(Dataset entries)
○ ○ ○ ○ ○
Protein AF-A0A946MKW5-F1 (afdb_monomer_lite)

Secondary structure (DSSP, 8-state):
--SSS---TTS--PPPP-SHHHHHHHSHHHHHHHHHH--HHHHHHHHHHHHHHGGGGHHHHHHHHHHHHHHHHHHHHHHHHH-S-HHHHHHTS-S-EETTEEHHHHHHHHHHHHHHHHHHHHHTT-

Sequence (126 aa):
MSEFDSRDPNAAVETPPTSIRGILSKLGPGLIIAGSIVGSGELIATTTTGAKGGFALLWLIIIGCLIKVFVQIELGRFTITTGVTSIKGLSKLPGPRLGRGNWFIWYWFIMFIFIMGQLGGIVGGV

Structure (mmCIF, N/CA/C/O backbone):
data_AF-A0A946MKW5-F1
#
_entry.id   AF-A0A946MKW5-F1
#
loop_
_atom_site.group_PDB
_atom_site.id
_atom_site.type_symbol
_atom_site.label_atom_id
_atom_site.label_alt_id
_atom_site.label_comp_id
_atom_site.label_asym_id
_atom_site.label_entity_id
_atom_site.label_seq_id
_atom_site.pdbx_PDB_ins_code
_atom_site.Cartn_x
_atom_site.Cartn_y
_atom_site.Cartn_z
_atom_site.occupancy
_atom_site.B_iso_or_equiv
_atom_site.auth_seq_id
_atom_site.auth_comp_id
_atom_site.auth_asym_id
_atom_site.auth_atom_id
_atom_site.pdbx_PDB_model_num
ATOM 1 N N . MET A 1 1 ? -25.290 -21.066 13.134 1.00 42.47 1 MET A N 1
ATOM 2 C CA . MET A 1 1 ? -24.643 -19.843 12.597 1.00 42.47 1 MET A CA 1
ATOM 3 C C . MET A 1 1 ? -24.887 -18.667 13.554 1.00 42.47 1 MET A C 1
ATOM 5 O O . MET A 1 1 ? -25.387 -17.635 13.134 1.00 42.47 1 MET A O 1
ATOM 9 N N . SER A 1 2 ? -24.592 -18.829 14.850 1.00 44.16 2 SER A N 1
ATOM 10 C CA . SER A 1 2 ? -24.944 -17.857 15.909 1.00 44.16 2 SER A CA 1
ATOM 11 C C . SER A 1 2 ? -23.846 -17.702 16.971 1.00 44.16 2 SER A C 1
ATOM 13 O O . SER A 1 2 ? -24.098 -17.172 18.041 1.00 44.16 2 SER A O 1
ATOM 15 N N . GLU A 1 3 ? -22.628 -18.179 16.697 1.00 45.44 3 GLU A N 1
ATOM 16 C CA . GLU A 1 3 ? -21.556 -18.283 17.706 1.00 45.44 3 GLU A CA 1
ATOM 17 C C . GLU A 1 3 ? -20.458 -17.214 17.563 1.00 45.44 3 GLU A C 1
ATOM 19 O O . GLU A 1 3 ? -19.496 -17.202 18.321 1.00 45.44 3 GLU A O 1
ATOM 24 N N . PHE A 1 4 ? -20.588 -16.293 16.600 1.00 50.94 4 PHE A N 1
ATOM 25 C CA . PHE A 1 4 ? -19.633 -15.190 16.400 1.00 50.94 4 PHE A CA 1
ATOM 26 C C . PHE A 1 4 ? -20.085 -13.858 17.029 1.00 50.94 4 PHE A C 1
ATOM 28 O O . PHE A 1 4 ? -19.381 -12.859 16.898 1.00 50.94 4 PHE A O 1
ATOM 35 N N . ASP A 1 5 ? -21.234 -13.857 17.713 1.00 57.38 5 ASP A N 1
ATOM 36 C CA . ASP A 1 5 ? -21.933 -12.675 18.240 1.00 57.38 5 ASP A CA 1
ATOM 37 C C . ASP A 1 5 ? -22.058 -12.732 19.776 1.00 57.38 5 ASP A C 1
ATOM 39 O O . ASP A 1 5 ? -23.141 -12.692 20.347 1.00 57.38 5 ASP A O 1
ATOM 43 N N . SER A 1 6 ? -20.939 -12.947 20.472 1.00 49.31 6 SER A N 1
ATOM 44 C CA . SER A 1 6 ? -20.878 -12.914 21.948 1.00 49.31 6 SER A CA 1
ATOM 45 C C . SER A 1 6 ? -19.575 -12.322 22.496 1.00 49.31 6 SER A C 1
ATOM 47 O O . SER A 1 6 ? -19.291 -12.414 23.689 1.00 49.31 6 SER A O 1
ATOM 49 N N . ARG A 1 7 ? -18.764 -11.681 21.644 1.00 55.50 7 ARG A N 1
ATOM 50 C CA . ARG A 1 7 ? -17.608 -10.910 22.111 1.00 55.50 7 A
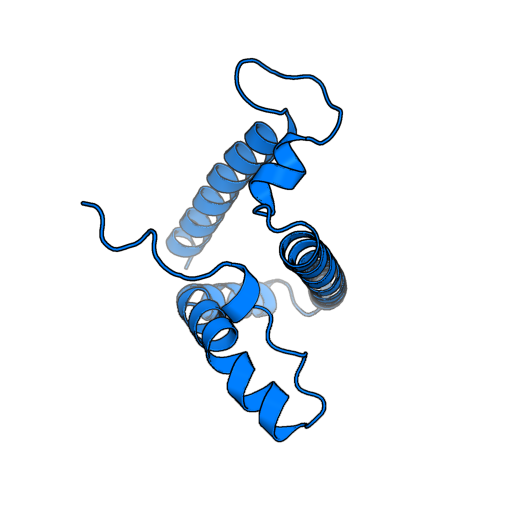RG A CA 1
ATOM 51 C C . ARG A 1 7 ? -18.104 -9.557 22.601 1.00 55.50 7 ARG A C 1
ATOM 53 O O . ARG A 1 7 ? -18.455 -8.716 21.780 1.00 55.50 7 ARG A O 1
ATOM 60 N N . ASP A 1 8 ? -18.110 -9.361 23.917 1.00 50.44 8 ASP A N 1
ATOM 61 C CA . ASP A 1 8 ? -18.308 -8.056 24.546 1.00 50.44 8 ASP A CA 1
ATOM 62 C C . ASP A 1 8 ? -17.477 -6.986 23.808 1.00 50.44 8 ASP A C 1
ATOM 64 O O . ASP A 1 8 ? -16.242 -7.046 23.836 1.00 50.44 8 ASP A O 1
ATOM 68 N N . PRO A 1 9 ? -18.101 -5.991 23.150 1.00 57.06 9 PRO A N 1
ATOM 69 C CA . PRO A 1 9 ? -17.374 -4.984 22.373 1.00 57.06 9 PRO A CA 1
ATOM 70 C C . PRO A 1 9 ? -16.453 -4.117 23.248 1.00 57.06 9 PRO A C 1
ATOM 72 O O . PRO A 1 9 ? -15.499 -3.527 22.745 1.00 57.06 9 PRO A O 1
ATOM 75 N N . ASN A 1 10 ? -16.692 -4.093 24.565 1.00 51.03 10 ASN A N 1
ATOM 76 C CA . ASN A 1 10 ? -15.877 -3.382 25.551 1.00 51.03 10 ASN A CA 1
ATOM 77 C C . ASN A 1 10 ? -14.703 -4.208 26.109 1.00 51.03 10 ASN A C 1
ATOM 79 O O . ASN A 1 10 ? -13.795 -3.629 26.698 1.00 51.03 10 ASN A O 1
ATOM 83 N N . ALA A 1 11 ? -14.673 -5.532 25.910 1.00 52.06 11 ALA A N 1
ATOM 84 C CA . ALA A 1 11 ? -13.551 -6.382 26.326 1.00 52.06 11 ALA A CA 1
ATOM 85 C C . ALA A 1 11 ? -12.381 -6.368 25.318 1.00 52.06 11 ALA A C 1
ATOM 87 O O . ALA A 1 11 ? -11.301 -6.874 25.609 1.00 52.06 11 ALA A O 1
ATOM 88 N N . ALA A 1 12 ? -12.595 -5.794 24.128 1.00 59.47 12 ALA A N 1
ATOM 89 C CA . ALA A 1 12 ? -11.655 -5.808 23.006 1.00 59.47 12 ALA A CA 1
ATOM 90 C C . ALA A 1 12 ? -10.790 -4.539 22.879 1.00 59.47 12 ALA A C 1
ATOM 92 O O . ALA A 1 12 ? -9.924 -4.475 22.004 1.00 59.47 12 ALA A O 1
ATOM 93 N N . VAL A 1 13 ? -11.012 -3.521 23.719 1.00 63.66 13 VAL A N 1
ATOM 94 C CA . VAL A 1 13 ? -10.235 -2.274 23.681 1.00 63.66 13 VAL A CA 1
ATOM 95 C C . VAL A 1 13 ? -8.954 -2.462 24.492 1.00 63.66 13 VAL A C 1
ATOM 97 O O . VAL A 1 13 ? -8.861 -2.083 25.657 1.00 63.66 13 VAL A O 1
ATOM 100 N N . GLU A 1 14 ? -7.958 -3.099 23.876 1.00 68.81 14 GLU A N 1
ATOM 101 C CA . GLU A 1 14 ? -6.610 -3.169 24.440 1.00 68.81 14 GLU A CA 1
ATOM 102 C C . GLU A 1 14 ? -5.928 -1.796 24.373 1.00 68.81 14 GLU A C 1
ATOM 104 O O . GLU A 1 14 ? -5.994 -1.086 23.364 1.00 68.81 14 GLU A O 1
ATOM 109 N N . THR A 1 15 ? -5.231 -1.423 25.446 1.00 76.12 15 THR A N 1
ATOM 110 C CA . THR A 1 15 ? -4.389 -0.227 25.449 1.00 76.12 15 THR A CA 1
ATOM 111 C C . THR A 1 15 ? -3.189 -0.426 24.515 1.00 76.12 15 THR A C 1
ATOM 113 O O . THR A 1 15 ? -2.637 -1.529 24.430 1.00 76.12 15 THR A O 1
ATOM 116 N N . PRO A 1 16 ? -2.764 0.618 23.778 1.00 78.50 16 PRO A N 1
ATOM 117 C CA . PRO A 1 16 ? -1.647 0.494 22.852 1.00 78.50 16 PRO A CA 1
ATOM 118 C C . PRO A 1 16 ? -0.370 0.095 23.613 1.00 78.50 16 PRO A C 1
ATOM 120 O O . PRO A 1 16 ? -0.070 0.683 24.657 1.00 78.50 16 PRO A O 1
ATOM 123 N N . PRO A 1 17 ? 0.404 -0.888 23.117 1.00 80.50 17 PRO A N 1
ATOM 124 C CA . PRO A 1 17 ? 1.624 -1.316 23.783 1.00 80.50 17 PRO A CA 1
ATOM 125 C C . PRO A 1 17 ? 2.656 -0.184 23.772 1.00 80.50 17 PRO A C 1
ATOM 127 O O . PRO A 1 17 ? 3.056 0.297 22.717 1.00 80.50 17 PRO A O 1
ATOM 130 N N . THR A 1 18 ? 3.122 0.219 24.952 1.00 83.44 18 THR A N 1
ATOM 131 C CA . THR A 1 18 ? 4.143 1.270 25.120 1.00 83.44 18 THR A CA 1
ATOM 132 C C . THR A 1 18 ? 5.570 0.720 25.171 1.00 83.44 18 THR A C 1
ATOM 134 O O . THR A 1 18 ? 6.534 1.476 25.086 1.00 83.44 18 THR A O 1
ATOM 137 N N . SER A 1 19 ? 5.727 -0.603 25.292 1.00 89.19 19 SER A N 1
ATOM 138 C CA . SER A 1 19 ? 7.030 -1.269 25.306 1.00 89.19 19 SER A CA 1
ATOM 139 C C . SER A 1 19 ? 7.426 -1.768 23.916 1.00 89.19 19 SER A C 1
ATOM 141 O O . SER A 1 19 ? 6.602 -2.307 23.177 1.00 89.19 19 SER A O 1
ATOM 143 N N . ILE A 1 20 ? 8.719 -1.674 23.585 1.00 88.12 20 ILE A N 1
ATOM 144 C CA . ILE A 1 20 ? 9.287 -2.159 22.311 1.00 88.12 20 ILE A CA 1
ATOM 145 C C . ILE A 1 20 ? 8.934 -3.639 22.078 1.00 88.12 20 ILE A C 1
ATOM 147 O O . ILE A 1 20 ? 8.547 -4.029 20.978 1.00 88.12 20 ILE A O 1
ATOM 151 N N . ARG A 1 21 ? 8.993 -4.463 23.134 1.00 86.44 21 ARG A N 1
ATOM 152 C CA . ARG A 1 21 ? 8.619 -5.886 23.078 1.00 86.44 21 ARG A CA 1
ATOM 153 C C . ARG A 1 21 ? 7.122 -6.086 22.817 1.00 86.44 21 ARG A C 1
ATOM 155 O O . ARG A 1 21 ? 6.755 -6.990 22.071 1.00 86.44 21 ARG A O 1
ATOM 162 N N . GLY A 1 22 ? 6.268 -5.250 23.411 1.00 85.25 22 GLY A N 1
ATOM 163 C CA . GLY A 1 22 ? 4.824 -5.273 23.176 1.00 85.25 22 GLY A CA 1
ATOM 164 C C . GLY A 1 22 ? 4.467 -4.900 21.738 1.00 85.25 22 GLY A C 1
ATOM 165 O O . GLY A 1 22 ? 3.649 -5.578 21.123 1.00 85.25 22 GLY A O 1
ATOM 166 N N . ILE A 1 23 ? 5.137 -3.889 21.177 1.00 86.19 23 ILE A N 1
ATOM 167 C CA . ILE A 1 23 ? 4.982 -3.494 19.770 1.00 86.19 23 ILE A CA 1
ATOM 168 C C . ILE A 1 23 ? 5.391 -4.653 18.855 1.00 86.19 23 ILE A C 1
ATOM 170 O O . ILE A 1 23 ? 4.607 -5.059 18.001 1.00 86.19 23 ILE A O 1
ATOM 174 N N . LEU A 1 24 ? 6.571 -5.245 19.077 1.00 87.62 24 LEU A N 1
ATOM 175 C CA . LEU A 1 24 ? 7.082 -6.343 18.251 1.00 87.62 24 LEU A CA 1
ATOM 176 C C . LEU A 1 24 ? 6.152 -7.569 18.257 1.00 87.62 24 LEU A C 1
ATOM 178 O O . LEU A 1 24 ? 5.939 -8.183 17.215 1.00 87.62 24 LEU A O 1
ATOM 182 N N . SER A 1 25 ? 5.535 -7.876 19.403 1.00 85.75 25 SER A N 1
ATOM 183 C CA . SER A 1 25 ? 4.543 -8.955 19.534 1.00 85.75 25 SER A CA 1
ATOM 184 C C . SER A 1 25 ? 3.293 -8.733 18.666 1.00 85.75 25 SER A C 1
ATOM 186 O O . SER A 1 25 ? 2.701 -9.684 18.159 1.00 85.75 25 SER A O 1
ATOM 188 N N . LYS A 1 26 ? 2.900 -7.473 18.437 1.00 86.56 26 LYS A N 1
ATOM 189 C CA . LYS A 1 26 ? 1.702 -7.113 17.660 1.00 86.56 26 LYS A CA 1
ATOM 190 C C . LYS A 1 26 ? 1.981 -6.897 16.161 1.00 86.56 26 LYS A C 1
ATOM 192 O O . LYS A 1 26 ? 1.034 -6.748 15.396 1.00 86.56 26 LYS A O 1
ATOM 197 N N . LEU A 1 27 ? 3.243 -6.937 15.713 1.00 88.06 27 LEU A N 1
ATOM 198 C CA . LEU A 1 27 ? 3.614 -6.796 14.291 1.00 88.06 27 LEU A CA 1
ATOM 199 C C . LEU A 1 27 ? 3.359 -8.060 13.447 1.00 88.06 27 LEU A C 1
ATOM 201 O O . LEU A 1 27 ? 3.274 -7.965 12.222 1.00 88.06 27 LEU A O 1
ATOM 205 N N . GLY A 1 28 ? 3.217 -9.230 14.081 1.00 88.69 28 GLY A N 1
ATOM 206 C CA . GLY A 1 28 ? 3.118 -10.533 13.408 1.00 88.69 28 GLY A CA 1
ATOM 207 C C . GLY A 1 28 ? 2.086 -10.602 12.270 1.00 88.69 28 GLY A C 1
ATOM 208 O O . GLY A 1 28 ? 2.465 -10.948 11.151 1.00 88.69 28 GLY A O 1
ATOM 209 N N . PRO A 1 29 ? 0.810 -10.230 12.490 1.00 88.38 29 PRO A N 1
ATOM 210 C CA . PRO A 1 29 ? -0.213 -10.286 11.444 1.00 88.38 29 PRO A CA 1
ATOM 211 C C . PRO A 1 29 ? 0.114 -9.418 10.222 1.00 88.38 29 PRO A C 1
ATOM 213 O O . PRO A 1 29 ? -0.084 -9.849 9.088 1.00 88.38 29 PRO A O 1
ATOM 216 N N . GLY A 1 30 ? 0.661 -8.216 10.439 1.00 88.75 30 GLY A N 1
ATOM 217 C CA . GLY A 1 30 ? 1.058 -7.318 9.352 1.00 88.75 30 GLY A CA 1
ATOM 218 C C . GLY A 1 30 ? 2.217 -7.879 8.531 1.00 88.75 30 GLY A C 1
ATOM 219 O O . GLY A 1 30 ? 2.192 -7.809 7.304 1.00 88.75 30 GLY A O 1
ATOM 220 N N . LEU A 1 31 ? 3.197 -8.498 9.196 1.00 90.50 31 LEU A N 1
ATOM 221 C CA . LEU A 1 31 ? 4.336 -9.131 8.532 1.00 90.50 31 LEU A CA 1
ATOM 222 C C . LEU A 1 31 ? 3.914 -10.342 7.686 1.00 90.50 31 LEU A C 1
ATOM 224 O O . LEU A 1 31 ? 4.400 -10.497 6.569 1.00 90.50 31 LEU A O 1
ATOM 228 N N . ILE A 1 32 ? 2.986 -11.168 8.184 1.00 91.50 32 ILE A N 1
ATOM 229 C CA . ILE A 1 32 ? 2.456 -12.326 7.445 1.00 91.50 32 ILE A CA 1
ATOM 230 C C . ILE A 1 32 ? 1.738 -11.871 6.168 1.00 91.50 32 ILE A C 1
ATOM 232 O O . ILE A 1 32 ? 1.979 -12.433 5.102 1.00 91.50 32 ILE A O 1
ATOM 236 N N . ILE A 1 33 ? 0.897 -10.833 6.255 1.00 90.81 33 ILE A N 1
ATOM 237 C CA . ILE A 1 33 ? 0.196 -10.273 5.087 1.00 90.81 33 ILE A CA 1
ATOM 238 C C . ILE A 1 33 ? 1.190 -9.652 4.097 1.00 90.81 33 ILE A C 1
ATOM 240 O O . ILE A 1 33 ? 1.054 -9.827 2.892 1.00 90.81 33 ILE A O 1
ATOM 244 N N . ALA A 1 34 ? 2.215 -8.945 4.580 1.00 89.75 34 ALA A N 1
ATOM 245 C CA . ALA A 1 34 ? 3.242 -8.392 3.702 1.00 89.75 34 ALA A CA 1
ATOM 246 C C . ALA A 1 34 ? 3.999 -9.500 2.947 1.00 89.75 34 ALA A C 1
ATOM 248 O O . ALA A 1 34 ? 4.198 -9.397 1.739 1.00 89.75 34 ALA A O 1
ATOM 249 N N . GLY A 1 35 ? 4.369 -10.579 3.643 1.00 89.75 35 GLY A N 1
ATOM 250 C CA . GLY A 1 35 ? 5.056 -11.724 3.048 1.00 89.75 35 GLY A CA 1
ATOM 251 C C . GLY A 1 35 ? 4.198 -12.534 2.074 1.00 89.75 35 GLY A C 1
ATOM 252 O O . GLY A 1 35 ? 4.746 -13.129 1.154 1.00 89.75 35 GLY A O 1
ATOM 253 N N . SER A 1 36 ? 2.870 -12.550 2.235 1.00 90.88 36 SER A N 1
ATOM 254 C CA . SER A 1 36 ? 1.981 -13.257 1.302 1.00 90.88 36 SER A CA 1
ATOM 255 C C . SER A 1 36 ? 1.738 -12.497 -0.003 1.00 90.88 36 SER A C 1
ATOM 257 O O . SER A 1 36 ? 1.406 -13.119 -1.009 1.00 90.88 36 SER A O 1
ATOM 259 N N . ILE A 1 37 ? 1.895 -11.171 0.006 1.00 86.88 37 ILE A N 1
ATOM 260 C CA . ILE A 1 37 ? 1.704 -10.320 -1.176 1.00 86.88 37 ILE A CA 1
ATOM 261 C C . ILE A 1 37 ? 2.979 -10.271 -2.025 1.00 86.88 37 ILE A C 1
ATOM 263 O O . ILE A 1 37 ? 2.897 -10.315 -3.249 1.00 86.88 37 ILE A O 1
ATOM 267 N N . VAL A 1 38 ? 4.153 -10.199 -1.391 1.00 84.94 38 VAL A N 1
ATOM 268 C CA . VAL A 1 38 ? 5.432 -10.072 -2.101 1.00 84.94 38 VAL A CA 1
ATOM 269 C C . VAL A 1 38 ? 5.904 -11.441 -2.598 1.00 84.94 38 VAL A C 1
ATOM 271 O O . VAL A 1 38 ? 6.450 -12.243 -1.842 1.00 84.94 38 VAL A O 1
ATOM 274 N N . GLY A 1 39 ? 5.707 -11.704 -3.891 1.00 83.50 39 GLY A N 1
ATOM 275 C CA . GLY A 1 39 ? 6.143 -12.935 -4.560 1.00 83.50 39 GLY A CA 1
ATOM 276 C C . GLY A 1 39 ? 7.514 -12.830 -5.242 1.00 83.50 39 GLY A C 1
ATOM 277 O O . GLY A 1 39 ? 8.012 -11.742 -5.534 1.00 83.50 39 GLY A O 1
ATOM 278 N N . SER A 1 40 ? 8.113 -13.978 -5.582 1.00 81.06 40 SER A N 1
ATOM 279 C CA . SER A 1 40 ? 9.384 -14.044 -6.329 1.00 81.06 40 SER A CA 1
ATOM 280 C C . SER A 1 40 ? 9.310 -13.371 -7.706 1.00 81.06 40 SER A C 1
ATOM 282 O O . SER A 1 40 ? 10.287 -12.769 -8.148 1.00 81.06 40 SER A O 1
ATOM 284 N N . GLY A 1 41 ? 8.147 -13.419 -8.363 1.00 79.00 41 GLY A N 1
ATOM 285 C CA . GLY A 1 41 ? 7.919 -12.780 -9.662 1.00 79.00 41 GLY A CA 1
ATOM 286 C C . GLY A 1 41 ? 8.070 -11.258 -9.621 1.00 79.00 41 GLY A C 1
ATOM 287 O O . GLY A 1 41 ? 8.725 -10.686 -10.491 1.00 79.00 41 GLY A O 1
ATOM 288 N N . GLU A 1 42 ? 7.555 -10.598 -8.579 1.00 80.69 42 GLU A N 1
ATOM 289 C CA . GLU A 1 42 ? 7.715 -9.147 -8.413 1.00 80.69 42 GLU A CA 1
ATOM 290 C C . GLU A 1 42 ? 9.183 -8.765 -8.184 1.00 80.69 42 GLU A C 1
ATOM 292 O O . GLU A 1 42 ? 9.650 -7.748 -8.703 1.00 80.69 42 GLU 
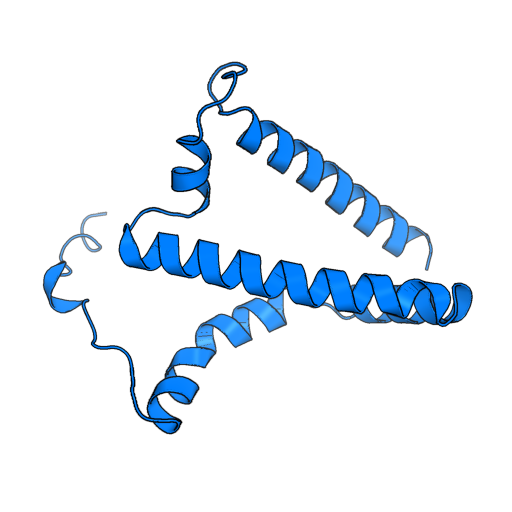A O 1
ATOM 297 N N . LEU A 1 43 ? 9.940 -9.605 -7.468 1.00 83.06 43 LEU A N 1
ATOM 298 C CA . LEU A 1 43 ? 11.368 -9.395 -7.230 1.00 83.06 43 LEU A CA 1
ATOM 299 C C . LEU A 1 43 ? 12.186 -9.491 -8.532 1.00 83.06 43 LEU A C 1
ATOM 301 O O . LEU A 1 43 ? 13.022 -8.624 -8.797 1.00 83.06 43 LEU A O 1
ATOM 305 N N . ILE A 1 44 ? 11.924 -10.496 -9.376 1.00 85.25 44 ILE A N 1
ATOM 306 C CA . ILE A 1 44 ? 12.604 -10.686 -10.675 1.00 85.25 44 ILE A CA 1
ATOM 307 C C . ILE A 1 44 ? 12.242 -9.562 -11.653 1.00 85.25 44 ILE A C 1
ATOM 309 O O . ILE A 1 44 ? 13.110 -9.000 -12.324 1.00 85.25 44 ILE A O 1
ATOM 313 N N . ALA A 1 45 ? 10.966 -9.192 -11.717 1.00 82.56 45 ALA A N 1
ATOM 314 C CA . ALA A 1 45 ? 10.491 -8.133 -12.595 1.00 82.56 45 ALA A CA 1
ATOM 315 C C . ALA A 1 45 ? 11.072 -6.765 -12.224 1.00 82.56 45 ALA A C 1
ATOM 317 O O . ALA A 1 45 ? 11.542 -6.023 -13.091 1.00 82.56 45 ALA A O 1
ATOM 318 N N . THR A 1 46 ? 11.083 -6.442 -10.929 1.00 82.12 46 THR A N 1
ATOM 319 C CA . THR A 1 46 ? 11.604 -5.167 -10.422 1.00 82.12 46 THR A CA 1
ATOM 320 C C . THR A 1 46 ? 13.106 -5.057 -10.659 1.00 82.12 46 THR A C 1
ATOM 322 O O . THR A 1 46 ? 13.580 -4.028 -11.137 1.00 82.12 46 THR A O 1
ATOM 325 N N . THR A 1 47 ? 13.864 -6.124 -10.388 1.00 84.81 47 THR A N 1
ATOM 326 C CA . THR A 1 47 ? 15.320 -6.149 -10.611 1.00 84.81 47 THR A CA 1
ATOM 327 C C . THR A 1 47 ? 15.673 -6.078 -12.094 1.00 84.81 47 THR A C 1
ATOM 329 O O . THR A 1 47 ? 16.553 -5.307 -12.466 1.00 84.81 47 THR A O 1
ATOM 332 N N . THR A 1 48 ? 14.939 -6.784 -12.958 1.00 83.00 48 THR A N 1
ATOM 333 C CA . THR A 1 48 ? 15.117 -6.719 -14.418 1.00 83.00 48 THR A CA 1
ATOM 334 C C . THR A 1 48 ? 14.791 -5.328 -14.964 1.00 83.00 48 THR A C 1
ATOM 336 O O . THR A 1 48 ? 15.525 -4.792 -15.796 1.00 83.00 48 THR A O 1
ATOM 339 N N . THR A 1 49 ? 13.717 -4.708 -14.471 1.00 82.38 49 THR A N 1
ATOM 340 C CA . THR A 1 49 ? 13.345 -3.332 -14.831 1.00 82.38 49 THR A CA 1
ATOM 341 C C . THR A 1 49 ? 14.402 -2.336 -14.358 1.00 82.38 49 THR A C 1
ATOM 343 O O . THR A 1 49 ? 14.768 -1.442 -15.114 1.00 82.38 49 THR A O 1
ATOM 346 N N . GLY A 1 50 ? 14.960 -2.520 -13.158 1.00 83.88 50 GLY A N 1
ATOM 347 C CA . GLY A 1 50 ? 16.081 -1.723 -12.655 1.00 83.88 50 GLY A CA 1
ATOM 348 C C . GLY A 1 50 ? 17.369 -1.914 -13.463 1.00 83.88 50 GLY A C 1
○ ○ ○ ○ ○
_Assignment_:
All that is needed is the exact run of lines above from the line containing "ATOM 68 N N" through the line containing "ATOM 76 C CA", both of them included.

_Answer section_:
ATOM 68 N N . PRO A 1 9 ? -18.101 -5.991 23.150 1.00 57.06 9 PRO A N 1
ATOM 69 C CA . PRO A 1 9 ? -17.374 -4.984 22.373 1.00 57.06 9 PRO A CA 1
ATOM 70 C C . PRO A 1 9 ? -16.453 -4.117 23.248 1.00 57.06 9 PRO A C 1
ATOM 72 O O . PRO A 1 9 ? -15.499 -3.527 22.745 1.00 57.06 9 PRO A O 1
ATOM 75 N N . ASN A 1 10 ? -16.692 -4.093 24.565 1.00 51.03 10 ASN A N 1
ATOM 76 C CA . ASN A 1 10 ? -15.877 -3.382 25.551 1.00 51.03 10 ASN A CA 1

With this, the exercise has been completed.